Graue Presse


Die erste Nachricht über die Graue Presse stammt aus dem Jahr 1654. Aus ihr geht hervor, dass ein Hans Fichtner, Lohgerber zu Meißen, einen „Weinbergk, samt der Preßen daran Sörnewitzer Flur am Spaarholze unweit von der Elbe ... mit der Preßen und allen Zubehör“ für 900 Gulden erworben hat. Im Mai 1690 wurde der Weinberg von Johann Fichtner an seinen Schwieger­sohn Peter Zupfler verkauft. Wahrscheinlich blieb er nun in Familien­besitz bis ihn 1756 der Meißner Bürger und Lohgerber Johann Siegmund Züchner mit dem „dazu gehörigen Preß Hauße“ erwarb. 1789 trat seine Tochter das Erbe an. Als diese 1802 starb, ging der Berg in den Besitz des Johann Heinrich Heßen über, der Figuren­maler an der Porzellan­manufaktur war.


Postkarte aus den 30er Jahren

1839 wurde ein Christian Krause als Besitzer erwähnt und dreißig Jahre später eine Frau Charlotte Amelin verwitwete Wolf. Um 1910 wohnte in der Grauen Presse der Oberstleutnant von Hartmann, ein pensionierter sächsischer Offizier.
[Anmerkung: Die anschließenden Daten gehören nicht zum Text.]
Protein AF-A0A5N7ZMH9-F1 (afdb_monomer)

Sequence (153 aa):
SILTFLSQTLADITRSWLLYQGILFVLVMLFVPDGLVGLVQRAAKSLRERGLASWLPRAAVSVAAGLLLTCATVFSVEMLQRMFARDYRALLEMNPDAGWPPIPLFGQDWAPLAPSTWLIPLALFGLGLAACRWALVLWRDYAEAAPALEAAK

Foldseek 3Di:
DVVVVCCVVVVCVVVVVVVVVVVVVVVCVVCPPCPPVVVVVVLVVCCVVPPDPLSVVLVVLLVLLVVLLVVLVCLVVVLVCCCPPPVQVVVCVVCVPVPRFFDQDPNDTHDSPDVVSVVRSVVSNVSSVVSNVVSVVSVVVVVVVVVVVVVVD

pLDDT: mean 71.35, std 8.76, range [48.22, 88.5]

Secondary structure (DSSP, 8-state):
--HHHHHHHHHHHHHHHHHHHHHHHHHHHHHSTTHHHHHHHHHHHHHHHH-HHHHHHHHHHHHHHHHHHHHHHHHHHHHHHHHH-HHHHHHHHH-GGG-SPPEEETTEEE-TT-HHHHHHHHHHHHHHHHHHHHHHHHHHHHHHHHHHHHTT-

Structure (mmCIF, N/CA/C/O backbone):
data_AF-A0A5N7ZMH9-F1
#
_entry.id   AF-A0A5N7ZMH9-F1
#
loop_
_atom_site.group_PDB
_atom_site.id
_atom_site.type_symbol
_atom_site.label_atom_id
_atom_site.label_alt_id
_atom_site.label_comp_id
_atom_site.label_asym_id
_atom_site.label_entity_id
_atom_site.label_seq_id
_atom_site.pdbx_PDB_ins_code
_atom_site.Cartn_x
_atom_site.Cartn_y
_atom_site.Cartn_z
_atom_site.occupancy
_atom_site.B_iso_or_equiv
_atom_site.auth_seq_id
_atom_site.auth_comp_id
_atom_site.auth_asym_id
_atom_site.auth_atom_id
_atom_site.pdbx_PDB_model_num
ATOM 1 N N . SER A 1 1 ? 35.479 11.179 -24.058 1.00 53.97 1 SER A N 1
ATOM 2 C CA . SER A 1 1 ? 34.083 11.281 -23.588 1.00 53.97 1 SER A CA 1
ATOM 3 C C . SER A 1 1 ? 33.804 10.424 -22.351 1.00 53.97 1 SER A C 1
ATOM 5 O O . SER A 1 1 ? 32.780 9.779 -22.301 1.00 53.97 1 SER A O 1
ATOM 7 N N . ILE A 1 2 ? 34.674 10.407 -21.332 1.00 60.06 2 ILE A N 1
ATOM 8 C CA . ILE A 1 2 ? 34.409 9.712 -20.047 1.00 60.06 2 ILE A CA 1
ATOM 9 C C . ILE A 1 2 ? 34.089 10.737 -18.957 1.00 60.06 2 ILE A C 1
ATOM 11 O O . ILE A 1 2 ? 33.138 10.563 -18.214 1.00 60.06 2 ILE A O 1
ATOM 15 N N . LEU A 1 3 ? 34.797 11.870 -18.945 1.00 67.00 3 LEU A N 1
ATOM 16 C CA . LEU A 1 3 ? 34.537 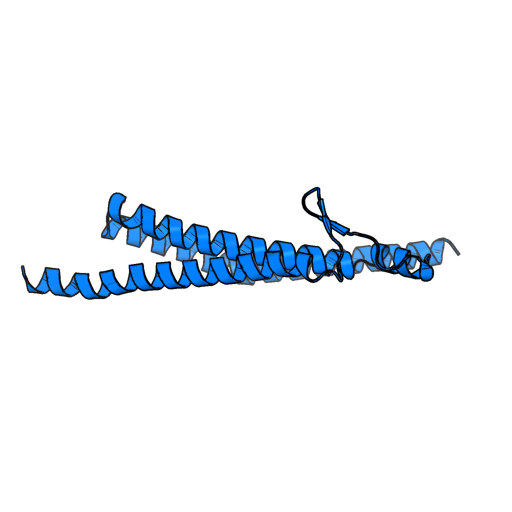13.001 -18.045 1.00 67.00 3 LEU A CA 1
ATOM 17 C C . LEU A 1 3 ? 33.136 13.613 -18.207 1.00 67.00 3 LEU A C 1
ATOM 19 O O . LEU A 1 3 ? 32.523 13.996 -17.215 1.00 67.00 3 LEU A O 1
ATOM 23 N N . THR A 1 4 ? 32.609 13.672 -19.432 1.00 68.25 4 THR A N 1
ATOM 24 C CA . THR A 1 4 ? 31.255 14.185 -19.702 1.00 68.25 4 THR A CA 1
ATOM 25 C C . THR A 1 4 ? 30.176 13.222 -19.210 1.00 68.25 4 THR A C 1
ATOM 27 O O . THR A 1 4 ? 29.226 13.661 -18.571 1.00 68.25 4 THR A O 1
ATOM 30 N N . PHE A 1 5 ? 30.357 11.915 -19.432 1.00 60.19 5 PHE A N 1
ATOM 31 C CA . PHE A 1 5 ? 29.446 10.889 -18.921 1.00 60.19 5 PHE A CA 1
ATOM 32 C C . PHE A 1 5 ? 29.515 10.817 -17.396 1.00 60.19 5 PHE A C 1
ATOM 34 O O . PHE A 1 5 ? 28.482 10.877 -16.750 1.00 60.19 5 PHE A O 1
ATOM 41 N N . LEU A 1 6 ? 30.716 10.816 -16.808 1.00 61.59 6 LEU A N 1
ATOM 42 C CA . LEU A 1 6 ? 30.898 10.815 -15.357 1.00 61.59 6 LEU A CA 1
ATOM 43 C C . LEU A 1 6 ? 30.285 12.067 -14.712 1.00 61.59 6 LEU A C 1
ATOM 45 O O . LEU A 1 6 ? 29.645 11.950 -13.676 1.00 61.59 6 LEU A O 1
ATOM 49 N N . SER A 1 7 ? 30.410 13.242 -15.340 1.00 60.12 7 SER A N 1
ATOM 50 C CA . SER A 1 7 ? 29.778 14.476 -14.850 1.00 60.12 7 SER A CA 1
ATOM 51 C C . SER A 1 7 ? 28.256 14.449 -14.974 1.00 60.12 7 SER A C 1
ATOM 53 O O . SER A 1 7 ? 27.584 14.927 -14.069 1.00 60.12 7 SER A O 1
ATOM 55 N N . GLN A 1 8 ? 27.693 13.872 -16.042 1.00 64.19 8 GLN A N 1
ATOM 56 C CA . GLN A 1 8 ? 26.241 13.695 -16.170 1.00 64.19 8 GLN A CA 1
ATOM 57 C C . GLN A 1 8 ? 25.706 12.671 -15.160 1.00 64.19 8 GLN A C 1
ATOM 59 O O . GLN A 1 8 ? 24.739 12.954 -14.461 1.00 64.19 8 GLN A O 1
ATOM 64 N N . THR A 1 9 ? 26.371 11.525 -15.001 1.00 59.56 9 THR A N 1
ATOM 65 C CA . THR A 1 9 ? 25.966 10.476 -14.056 1.00 59.56 9 THR A CA 1
ATOM 66 C C . THR A 1 9 ? 26.129 10.924 -12.599 1.00 59.56 9 THR A C 1
ATOM 68 O O . THR A 1 9 ? 25.234 10.695 -11.790 1.00 59.56 9 THR A O 1
ATOM 71 N N . LEU A 1 10 ? 27.221 11.618 -12.249 1.00 56.09 10 LEU A N 1
ATOM 72 C CA . LEU A 1 10 ? 27.424 12.180 -10.905 1.00 56.09 10 LEU A CA 1
ATOM 73 C C . LEU A 1 10 ? 26.451 13.325 -10.602 1.00 56.09 10 LEU A C 1
ATOM 75 O O . LEU A 1 10 ? 25.969 13.412 -9.471 1.00 56.09 10 LEU A O 1
ATOM 79 N N . ALA A 1 11 ? 26.142 14.184 -11.581 1.00 58.31 11 ALA A N 1
ATOM 80 C CA . ALA A 1 11 ? 25.150 15.247 -11.424 1.00 58.31 11 ALA A CA 1
ATOM 81 C C . ALA A 1 11 ? 23.737 14.681 -11.229 1.00 58.31 11 ALA A C 1
ATOM 83 O O . ALA A 1 11 ? 22.984 15.212 -10.416 1.00 58.31 11 ALA A O 1
ATOM 84 N N . ASP A 1 12 ? 23.395 13.589 -11.913 1.00 58.66 12 ASP A N 1
ATOM 85 C CA . ASP A 1 12 ? 22.112 12.906 -11.736 1.00 58.66 12 ASP A CA 1
ATOM 86 C C . ASP A 1 12 ? 22.034 12.206 -10.370 1.00 58.66 12 ASP A C 1
ATOM 88 O O . ASP A 1 12 ? 21.040 12.358 -9.663 1.00 58.66 12 ASP A O 1
ATOM 92 N N . ILE A 1 13 ? 23.105 11.532 -9.929 1.00 57.50 13 ILE A N 1
ATOM 93 C CA . ILE A 1 13 ? 23.166 10.880 -8.610 1.00 57.50 13 ILE A CA 1
ATOM 94 C C . ILE A 1 13 ? 23.058 11.906 -7.477 1.00 57.50 13 ILE A C 1
ATOM 96 O O . ILE A 1 13 ? 22.251 11.725 -6.570 1.00 57.50 13 ILE A O 1
ATOM 100 N N . THR A 1 14 ? 23.817 13.005 -7.518 1.00 62.38 14 THR A N 1
ATOM 101 C CA . THR A 1 14 ? 23.776 14.032 -6.457 1.00 62.38 14 THR A CA 1
ATOM 102 C C . THR A 1 14 ? 22.474 14.833 -6.454 1.00 62.38 14 THR A C 1
ATOM 104 O O . THR A 1 14 ? 21.960 15.155 -5.381 1.00 62.38 14 THR A O 1
ATOM 107 N N . ARG A 1 15 ? 21.884 15.102 -7.627 1.00 57.28 15 ARG A N 1
ATOM 108 C CA . ARG A 1 15 ? 20.588 15.790 -7.741 1.00 57.28 15 ARG A CA 1
ATOM 109 C C . ARG A 1 15 ? 19.430 14.913 -7.271 1.00 57.28 15 ARG A C 1
ATOM 111 O O . ARG A 1 15 ? 18.592 15.387 -6.507 1.00 57.28 15 ARG A O 1
ATOM 118 N N . SER A 1 16 ? 19.393 13.644 -7.674 1.00 56.16 16 SER A N 1
ATOM 119 C CA . SER A 1 16 ? 18.381 12.695 -7.207 1.00 56.16 16 SER A CA 1
ATOM 120 C C . SER A 1 16 ? 18.549 12.371 -5.725 1.00 56.16 16 SER A C 1
ATOM 122 O O . SER A 1 16 ? 17.550 12.290 -5.026 1.00 56.16 16 SER A O 1
ATOM 124 N N . TRP A 1 17 ? 19.775 12.270 -5.205 1.00 67.38 17 TRP A N 1
ATOM 125 C CA . TRP A 1 17 ? 20.024 12.010 -3.782 1.00 67.38 17 TRP A CA 1
ATOM 126 C C . TRP A 1 17 ? 19.503 13.126 -2.871 1.00 67.38 17 TRP A C 1
ATOM 128 O O . TRP A 1 17 ? 18.830 12.852 -1.877 1.00 67.38 17 TRP A O 1
ATOM 138 N N . LEU A 1 18 ? 19.756 14.391 -3.225 1.00 66.81 18 LEU A N 1
ATOM 139 C CA . LEU A 1 18 ? 19.268 15.536 -2.454 1.00 66.81 18 LEU A CA 1
ATOM 140 C C . LEU A 1 18 ? 17.744 15.691 -2.571 1.00 66.81 18 LEU A C 1
ATOM 142 O O . LEU A 1 18 ? 17.080 16.026 -1.592 1.00 66.81 18 LEU A O 1
ATOM 146 N N . LEU A 1 19 ? 17.178 15.388 -3.745 1.00 71.88 19 LEU A N 1
ATOM 147 C CA . LEU A 1 19 ? 15.731 15.339 -3.948 1.00 71.88 19 LEU A CA 1
ATOM 148 C C . LEU A 1 19 ? 15.089 14.216 -3.118 1.00 71.88 19 LEU A C 1
ATOM 150 O O . LEU A 1 19 ? 14.064 14.452 -2.487 1.00 71.88 19 LEU A O 1
ATOM 154 N N . TYR A 1 20 ? 15.700 13.026 -3.060 1.00 72.56 20 TYR A N 1
ATOM 155 C CA . TYR A 1 20 ? 15.239 11.922 -2.217 1.00 72.56 20 TYR A CA 1
ATOM 156 C C . TYR A 1 20 ? 15.294 12.293 -0.742 1.00 72.56 20 TYR A C 1
ATOM 158 O O . TYR A 1 20 ? 14.299 12.091 -0.055 1.00 72.56 20 TYR A O 1
ATOM 166 N N . GLN A 1 21 ? 16.394 12.884 -0.263 1.00 71.19 21 GLN A N 1
ATOM 167 C CA . GLN A 1 21 ? 16.470 13.387 1.111 1.00 71.19 21 GLN A CA 1
ATOM 168 C C . GLN A 1 21 ? 15.422 14.470 1.392 1.00 71.19 21 GLN A C 1
ATOM 170 O O . GLN A 1 21 ? 14.786 14.426 2.441 1.00 71.19 21 GLN A O 1
ATOM 175 N N . GLY A 1 22 ? 15.203 15.406 0.464 1.00 77.50 22 GLY A N 1
ATOM 176 C CA . GLY A 1 22 ? 14.197 16.459 0.602 1.00 77.50 22 GLY A CA 1
ATOM 177 C C . GLY A 1 22 ? 12.768 15.914 0.636 1.00 77.50 22 GLY A C 1
ATOM 178 O O . GLY A 1 22 ? 11.989 16.285 1.510 1.00 77.50 22 GLY A O 1
ATOM 179 N N . ILE A 1 23 ? 12.429 14.986 -0.263 1.00 72.56 23 ILE A N 1
ATOM 180 C CA . ILE A 1 23 ? 11.115 14.333 -0.298 1.00 72.56 23 ILE A CA 1
ATOM 181 C C . ILE A 1 23 ? 10.915 13.474 0.950 1.00 72.56 23 ILE A C 1
ATOM 183 O O . ILE A 1 23 ? 9.861 13.583 1.562 1.00 72.56 23 ILE A O 1
ATOM 187 N N . LEU A 1 24 ? 11.905 12.676 1.373 1.00 71.12 24 LEU A N 1
ATOM 188 C CA . LEU A 1 24 ? 11.827 11.890 2.614 1.00 71.12 24 LEU A CA 1
ATOM 189 C C . LEU A 1 24 ? 11.628 12.785 3.831 1.00 71.12 24 LEU A C 1
ATOM 191 O O . LEU A 1 24 ? 10.811 12.467 4.687 1.00 71.12 24 LEU A O 1
ATOM 195 N N . PHE A 1 25 ? 12.338 13.909 3.899 1.00 77.56 25 PHE A N 1
ATOM 196 C CA . PHE A 1 25 ? 12.197 14.871 4.983 1.00 77.56 25 PHE A CA 1
ATOM 197 C C . PHE A 1 25 ? 10.788 15.469 5.028 1.00 77.56 25 PHE A C 1
ATOM 199 O O . PHE A 1 25 ? 10.167 15.472 6.088 1.00 77.56 25 PHE A O 1
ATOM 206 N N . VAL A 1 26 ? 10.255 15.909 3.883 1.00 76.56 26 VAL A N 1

Er verkaufte das gesamte Anwesen an Major Freude, der die Rote Presse bewohnte. Das Ehepaar Hartmann blieb bis zu seinem Tode 1932 und 1936 in der Grauen Presse wohnen. Nach 1945 wurde alles volks­eigen.

Heute steht das Gebäude Graue Presse zum Verkauf.

 

Winzerhaus oberhalb der Grauen Presse in den 20er Jahren   

© Text & Layout: Museum Karrasburg Coswig
(Ausstellung: "Wie die Rebe, so der Wein - Weinanbau im Coswiger Raum" 2002)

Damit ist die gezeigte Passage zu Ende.